For background, see previous D-F articles on the ChemDraw CDX file format and the CDX HexDumper utility.

Being able to visualize the contents of arbitrary CDX files this way is an important aid to debugging and a prerequisite to developing full-featured graphical display capability.

Why Read ChemDraw Files in JavaScript?

It's a pretty safe bet that any organic chemist who has written a report, submitted a journal manuscript, or filed a patent has used ChemDraw. As a result, ChemDraw files are everywhere in chemistry.

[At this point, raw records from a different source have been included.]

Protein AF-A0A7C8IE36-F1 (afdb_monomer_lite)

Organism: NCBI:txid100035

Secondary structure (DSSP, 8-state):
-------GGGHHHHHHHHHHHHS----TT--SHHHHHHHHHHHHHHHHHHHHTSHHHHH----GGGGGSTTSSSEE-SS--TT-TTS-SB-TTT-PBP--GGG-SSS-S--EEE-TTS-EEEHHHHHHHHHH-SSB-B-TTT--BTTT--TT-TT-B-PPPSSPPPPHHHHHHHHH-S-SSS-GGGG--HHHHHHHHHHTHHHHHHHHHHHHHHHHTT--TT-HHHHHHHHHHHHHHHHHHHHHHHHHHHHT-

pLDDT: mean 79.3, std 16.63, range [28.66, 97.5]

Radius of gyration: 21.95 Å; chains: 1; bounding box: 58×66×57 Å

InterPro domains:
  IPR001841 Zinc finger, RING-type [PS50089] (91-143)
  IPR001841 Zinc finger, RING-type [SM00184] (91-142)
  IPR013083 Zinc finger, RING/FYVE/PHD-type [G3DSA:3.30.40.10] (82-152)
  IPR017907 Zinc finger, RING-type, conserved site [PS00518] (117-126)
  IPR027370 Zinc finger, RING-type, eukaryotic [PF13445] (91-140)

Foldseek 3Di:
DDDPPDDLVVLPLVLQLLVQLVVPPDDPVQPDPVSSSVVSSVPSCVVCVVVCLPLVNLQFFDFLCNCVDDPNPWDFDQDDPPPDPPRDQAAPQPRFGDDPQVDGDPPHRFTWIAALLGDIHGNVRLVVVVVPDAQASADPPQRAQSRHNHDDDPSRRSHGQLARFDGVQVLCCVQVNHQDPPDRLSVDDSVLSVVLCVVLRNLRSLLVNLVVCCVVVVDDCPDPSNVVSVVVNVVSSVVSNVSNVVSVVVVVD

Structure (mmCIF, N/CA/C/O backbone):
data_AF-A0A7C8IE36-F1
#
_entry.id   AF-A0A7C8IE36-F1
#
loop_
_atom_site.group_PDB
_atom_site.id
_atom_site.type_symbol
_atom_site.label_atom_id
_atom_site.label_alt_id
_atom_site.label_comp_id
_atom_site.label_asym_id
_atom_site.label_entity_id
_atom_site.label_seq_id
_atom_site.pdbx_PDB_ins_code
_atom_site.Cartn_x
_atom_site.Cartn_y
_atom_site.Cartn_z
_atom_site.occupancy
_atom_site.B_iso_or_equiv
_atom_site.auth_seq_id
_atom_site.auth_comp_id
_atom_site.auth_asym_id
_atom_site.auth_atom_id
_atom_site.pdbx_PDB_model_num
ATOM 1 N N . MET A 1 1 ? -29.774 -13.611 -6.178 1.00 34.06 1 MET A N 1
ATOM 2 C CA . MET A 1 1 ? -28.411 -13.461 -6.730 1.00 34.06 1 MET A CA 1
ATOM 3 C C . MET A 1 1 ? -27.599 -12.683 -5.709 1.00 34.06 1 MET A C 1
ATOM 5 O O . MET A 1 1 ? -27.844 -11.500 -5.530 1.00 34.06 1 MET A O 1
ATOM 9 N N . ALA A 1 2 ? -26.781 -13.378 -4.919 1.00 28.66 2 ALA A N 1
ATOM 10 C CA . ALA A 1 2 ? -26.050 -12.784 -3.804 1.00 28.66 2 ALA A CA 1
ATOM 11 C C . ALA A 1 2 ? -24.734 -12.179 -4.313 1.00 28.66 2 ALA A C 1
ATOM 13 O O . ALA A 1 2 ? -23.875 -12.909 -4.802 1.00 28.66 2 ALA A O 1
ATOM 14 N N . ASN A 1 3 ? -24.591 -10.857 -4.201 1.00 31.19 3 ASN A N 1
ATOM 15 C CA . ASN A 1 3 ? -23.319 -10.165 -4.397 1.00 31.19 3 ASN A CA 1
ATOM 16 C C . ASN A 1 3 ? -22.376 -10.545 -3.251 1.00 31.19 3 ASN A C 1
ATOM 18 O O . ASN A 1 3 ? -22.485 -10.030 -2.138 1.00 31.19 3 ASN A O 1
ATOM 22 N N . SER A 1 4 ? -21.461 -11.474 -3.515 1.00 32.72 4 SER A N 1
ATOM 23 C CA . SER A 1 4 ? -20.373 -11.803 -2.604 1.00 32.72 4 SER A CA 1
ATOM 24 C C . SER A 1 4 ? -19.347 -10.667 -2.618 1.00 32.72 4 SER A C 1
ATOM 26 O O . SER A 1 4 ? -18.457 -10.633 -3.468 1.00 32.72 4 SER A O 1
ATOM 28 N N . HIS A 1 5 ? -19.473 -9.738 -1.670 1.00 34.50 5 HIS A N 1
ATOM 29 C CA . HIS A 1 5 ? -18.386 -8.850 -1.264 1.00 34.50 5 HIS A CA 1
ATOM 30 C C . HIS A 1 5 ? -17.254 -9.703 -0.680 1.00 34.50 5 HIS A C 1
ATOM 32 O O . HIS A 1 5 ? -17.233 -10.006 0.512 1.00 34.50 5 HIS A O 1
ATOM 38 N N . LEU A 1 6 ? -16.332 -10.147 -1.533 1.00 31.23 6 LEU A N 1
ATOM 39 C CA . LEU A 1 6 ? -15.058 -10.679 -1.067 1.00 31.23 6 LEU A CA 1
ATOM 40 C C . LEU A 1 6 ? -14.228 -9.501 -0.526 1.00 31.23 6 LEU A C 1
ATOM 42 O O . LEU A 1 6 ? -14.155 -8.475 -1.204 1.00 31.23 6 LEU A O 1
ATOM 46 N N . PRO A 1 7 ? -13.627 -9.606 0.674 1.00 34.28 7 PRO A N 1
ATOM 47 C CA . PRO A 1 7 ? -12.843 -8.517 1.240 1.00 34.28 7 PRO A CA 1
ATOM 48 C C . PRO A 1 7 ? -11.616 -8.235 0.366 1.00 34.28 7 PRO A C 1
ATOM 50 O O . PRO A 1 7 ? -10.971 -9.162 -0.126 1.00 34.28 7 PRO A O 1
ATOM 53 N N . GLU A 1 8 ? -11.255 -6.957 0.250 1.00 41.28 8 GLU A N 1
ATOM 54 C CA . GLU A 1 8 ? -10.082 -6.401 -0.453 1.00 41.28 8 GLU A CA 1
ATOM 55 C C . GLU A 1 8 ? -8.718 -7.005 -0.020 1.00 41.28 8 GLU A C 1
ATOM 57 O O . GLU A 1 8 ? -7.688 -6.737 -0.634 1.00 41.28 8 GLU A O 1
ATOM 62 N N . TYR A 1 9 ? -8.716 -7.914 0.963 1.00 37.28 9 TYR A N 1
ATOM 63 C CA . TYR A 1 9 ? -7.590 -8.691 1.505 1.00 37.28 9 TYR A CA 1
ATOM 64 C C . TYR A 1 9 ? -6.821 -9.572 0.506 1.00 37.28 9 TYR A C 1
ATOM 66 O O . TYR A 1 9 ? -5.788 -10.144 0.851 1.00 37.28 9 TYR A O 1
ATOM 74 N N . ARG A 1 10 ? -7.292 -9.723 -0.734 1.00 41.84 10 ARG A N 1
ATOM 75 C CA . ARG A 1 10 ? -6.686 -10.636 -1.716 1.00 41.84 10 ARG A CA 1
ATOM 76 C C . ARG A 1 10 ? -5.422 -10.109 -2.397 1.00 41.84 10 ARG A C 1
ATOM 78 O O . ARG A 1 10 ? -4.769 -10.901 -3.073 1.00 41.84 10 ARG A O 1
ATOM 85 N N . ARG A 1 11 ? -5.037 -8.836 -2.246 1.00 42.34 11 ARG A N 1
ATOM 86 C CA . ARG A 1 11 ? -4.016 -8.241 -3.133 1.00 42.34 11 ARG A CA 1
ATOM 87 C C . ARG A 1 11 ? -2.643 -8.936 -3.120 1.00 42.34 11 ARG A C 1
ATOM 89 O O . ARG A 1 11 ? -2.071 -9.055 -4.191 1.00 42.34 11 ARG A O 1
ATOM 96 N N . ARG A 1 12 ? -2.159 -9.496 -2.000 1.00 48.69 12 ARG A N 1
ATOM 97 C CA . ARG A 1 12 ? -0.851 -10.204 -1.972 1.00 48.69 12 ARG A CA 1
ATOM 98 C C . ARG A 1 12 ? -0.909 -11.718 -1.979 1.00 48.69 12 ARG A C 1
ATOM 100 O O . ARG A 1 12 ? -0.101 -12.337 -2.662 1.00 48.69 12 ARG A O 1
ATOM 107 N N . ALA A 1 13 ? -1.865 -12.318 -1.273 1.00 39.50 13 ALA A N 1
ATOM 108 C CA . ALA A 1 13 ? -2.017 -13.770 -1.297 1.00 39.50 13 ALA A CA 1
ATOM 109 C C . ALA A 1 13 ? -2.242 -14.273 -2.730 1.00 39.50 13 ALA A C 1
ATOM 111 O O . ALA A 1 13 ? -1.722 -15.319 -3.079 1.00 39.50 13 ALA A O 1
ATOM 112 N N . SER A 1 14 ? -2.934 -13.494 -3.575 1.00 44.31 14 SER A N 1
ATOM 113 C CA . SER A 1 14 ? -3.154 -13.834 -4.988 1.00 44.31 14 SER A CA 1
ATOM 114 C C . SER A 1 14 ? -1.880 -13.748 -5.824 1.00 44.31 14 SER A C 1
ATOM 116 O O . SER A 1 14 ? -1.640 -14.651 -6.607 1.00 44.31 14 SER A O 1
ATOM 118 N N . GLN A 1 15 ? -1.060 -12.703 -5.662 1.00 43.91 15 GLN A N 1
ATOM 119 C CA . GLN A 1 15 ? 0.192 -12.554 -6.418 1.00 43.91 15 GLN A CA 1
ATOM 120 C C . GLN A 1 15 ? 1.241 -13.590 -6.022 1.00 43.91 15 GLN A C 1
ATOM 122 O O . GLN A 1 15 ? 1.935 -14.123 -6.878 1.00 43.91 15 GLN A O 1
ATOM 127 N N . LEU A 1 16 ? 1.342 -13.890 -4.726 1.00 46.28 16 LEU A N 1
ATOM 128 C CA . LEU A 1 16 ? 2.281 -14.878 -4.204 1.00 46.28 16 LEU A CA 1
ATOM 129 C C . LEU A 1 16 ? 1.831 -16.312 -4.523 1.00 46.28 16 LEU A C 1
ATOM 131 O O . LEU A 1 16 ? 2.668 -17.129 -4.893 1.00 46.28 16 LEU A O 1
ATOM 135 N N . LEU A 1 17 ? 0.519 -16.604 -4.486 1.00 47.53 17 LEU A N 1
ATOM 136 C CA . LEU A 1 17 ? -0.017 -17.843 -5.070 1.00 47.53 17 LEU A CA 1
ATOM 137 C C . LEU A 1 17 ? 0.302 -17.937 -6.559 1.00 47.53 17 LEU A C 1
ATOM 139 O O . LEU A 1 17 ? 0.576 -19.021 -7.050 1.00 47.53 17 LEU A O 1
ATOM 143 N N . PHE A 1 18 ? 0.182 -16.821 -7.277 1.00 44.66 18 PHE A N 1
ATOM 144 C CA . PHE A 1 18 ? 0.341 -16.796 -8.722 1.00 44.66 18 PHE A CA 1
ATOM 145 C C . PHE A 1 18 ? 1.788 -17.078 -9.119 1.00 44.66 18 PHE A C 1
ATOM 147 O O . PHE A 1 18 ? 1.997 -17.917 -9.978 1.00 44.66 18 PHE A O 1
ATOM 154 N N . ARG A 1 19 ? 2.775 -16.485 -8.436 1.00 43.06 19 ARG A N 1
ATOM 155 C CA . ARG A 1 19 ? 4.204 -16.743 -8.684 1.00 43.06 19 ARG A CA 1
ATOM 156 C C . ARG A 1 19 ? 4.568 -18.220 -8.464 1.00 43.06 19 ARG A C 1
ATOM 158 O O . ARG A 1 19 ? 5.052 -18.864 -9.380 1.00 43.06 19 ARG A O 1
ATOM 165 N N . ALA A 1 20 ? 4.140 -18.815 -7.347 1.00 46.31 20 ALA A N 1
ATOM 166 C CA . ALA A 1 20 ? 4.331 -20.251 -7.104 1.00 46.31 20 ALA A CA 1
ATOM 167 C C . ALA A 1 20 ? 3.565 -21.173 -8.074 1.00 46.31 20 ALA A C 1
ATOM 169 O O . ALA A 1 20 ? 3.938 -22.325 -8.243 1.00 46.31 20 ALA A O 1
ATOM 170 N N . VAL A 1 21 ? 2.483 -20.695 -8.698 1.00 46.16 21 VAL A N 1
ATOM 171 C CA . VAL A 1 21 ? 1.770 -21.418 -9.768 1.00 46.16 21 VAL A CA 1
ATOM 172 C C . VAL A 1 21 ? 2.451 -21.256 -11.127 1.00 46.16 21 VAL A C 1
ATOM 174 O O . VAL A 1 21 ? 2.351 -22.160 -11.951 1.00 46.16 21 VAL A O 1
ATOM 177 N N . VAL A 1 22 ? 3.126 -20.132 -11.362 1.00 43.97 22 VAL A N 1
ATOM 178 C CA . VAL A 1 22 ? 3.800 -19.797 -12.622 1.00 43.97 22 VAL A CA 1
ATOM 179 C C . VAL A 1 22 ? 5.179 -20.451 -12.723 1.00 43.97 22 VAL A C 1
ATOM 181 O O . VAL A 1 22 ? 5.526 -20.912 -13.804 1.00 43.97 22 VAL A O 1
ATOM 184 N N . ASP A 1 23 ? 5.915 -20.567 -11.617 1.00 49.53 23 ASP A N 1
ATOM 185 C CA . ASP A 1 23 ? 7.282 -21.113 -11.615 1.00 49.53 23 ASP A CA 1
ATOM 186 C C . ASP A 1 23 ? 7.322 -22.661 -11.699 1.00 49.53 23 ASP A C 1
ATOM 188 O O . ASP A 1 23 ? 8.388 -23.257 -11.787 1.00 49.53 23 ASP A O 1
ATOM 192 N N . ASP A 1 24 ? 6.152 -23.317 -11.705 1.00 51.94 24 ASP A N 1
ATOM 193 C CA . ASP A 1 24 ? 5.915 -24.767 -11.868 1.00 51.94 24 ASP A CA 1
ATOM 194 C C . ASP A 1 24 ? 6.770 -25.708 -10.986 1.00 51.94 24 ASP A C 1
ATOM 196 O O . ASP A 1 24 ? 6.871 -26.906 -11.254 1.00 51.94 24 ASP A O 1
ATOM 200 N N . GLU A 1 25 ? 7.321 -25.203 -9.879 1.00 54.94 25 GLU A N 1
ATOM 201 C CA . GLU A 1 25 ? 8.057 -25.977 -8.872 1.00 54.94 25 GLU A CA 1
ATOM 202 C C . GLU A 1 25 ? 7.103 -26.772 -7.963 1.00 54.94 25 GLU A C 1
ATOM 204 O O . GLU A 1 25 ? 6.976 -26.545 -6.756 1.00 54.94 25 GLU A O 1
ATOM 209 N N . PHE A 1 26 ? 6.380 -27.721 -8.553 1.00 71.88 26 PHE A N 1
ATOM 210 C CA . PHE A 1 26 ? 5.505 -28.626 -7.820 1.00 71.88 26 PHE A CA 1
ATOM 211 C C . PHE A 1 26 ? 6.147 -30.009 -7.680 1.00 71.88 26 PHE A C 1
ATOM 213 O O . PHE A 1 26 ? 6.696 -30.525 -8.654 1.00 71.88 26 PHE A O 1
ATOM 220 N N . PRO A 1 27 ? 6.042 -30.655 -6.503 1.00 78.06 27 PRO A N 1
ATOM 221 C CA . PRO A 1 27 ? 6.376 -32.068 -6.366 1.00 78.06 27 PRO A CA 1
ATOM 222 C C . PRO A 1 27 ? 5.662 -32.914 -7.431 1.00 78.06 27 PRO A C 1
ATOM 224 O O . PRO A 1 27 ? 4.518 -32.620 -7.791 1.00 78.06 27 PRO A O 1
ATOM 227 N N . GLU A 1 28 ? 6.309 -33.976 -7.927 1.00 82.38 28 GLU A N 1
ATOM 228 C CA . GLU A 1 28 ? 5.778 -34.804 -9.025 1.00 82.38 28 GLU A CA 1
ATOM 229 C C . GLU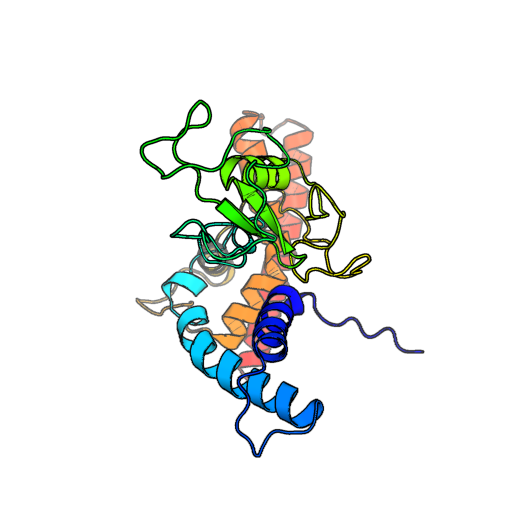 A 1 28 ? 4.388 -35.402 -8.730 1.00 82.38 28 GLU A C 1
ATOM 231 O O . GLU A 1 28 ? 3.639 -35.710 -9.658 1.00 82.38 28 GLU A O 1
ATOM 236 N N . ASP A 1 29 ? 4.001 -35.535 -7.458 1.00 84.31 29 ASP A N 1
ATOM 237 C CA . ASP A 1 29 ? 2.687 -36.017 -7.023 1.00 84.31 29 ASP A CA 1
ATOM 238 C C . ASP A 1 29 ? 1.578 -34.941 -7.063 1.00 84.31 29 ASP A C 1
ATOM 240 O O . ASP A 1 29 ? 0.387 -35.253 -6.957 1.00 84.31 29 ASP A O 1
ATOM 244 N N . VAL A 1 30 ? 1.926 -33.673 -7.296 1.00 77.06 30 VAL A N 1
ATOM 245 C CA . VAL A 1 30 ? 1.010 -32.522 -7.326 1.00 77.06 30 VAL A CA 1
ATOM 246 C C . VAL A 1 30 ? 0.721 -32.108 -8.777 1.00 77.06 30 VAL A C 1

If you've spent any time watching how chemists work, the need to manipulate CDX files may be obvious. Even so, I'd like to offer a specific example taken from a recent project that illustrates that the need to work with CDX files can come from some unlikely places.

Reagents is iOS Organic Chemistry reference app that I co-developed with James Ashenhurst. It makes heavy use of ChemDraw CDX files to display structures and reaction schemes.

These structures and reactions schemes are automatically pre-rendered through AppleScript automation of the ChemDraw application. Although this works, it's far from optimal. For example, Reagents runs on iPad 3 (retina) displays. To prevent pixellation, our horizontal resolution measures in the thousands of pixels. The large size of the resulting images means more storage space and longer download times. But the biggest problem lies in the fact that every time we make changes to these ChemDraw files, we must regenerate the corresponding raster image.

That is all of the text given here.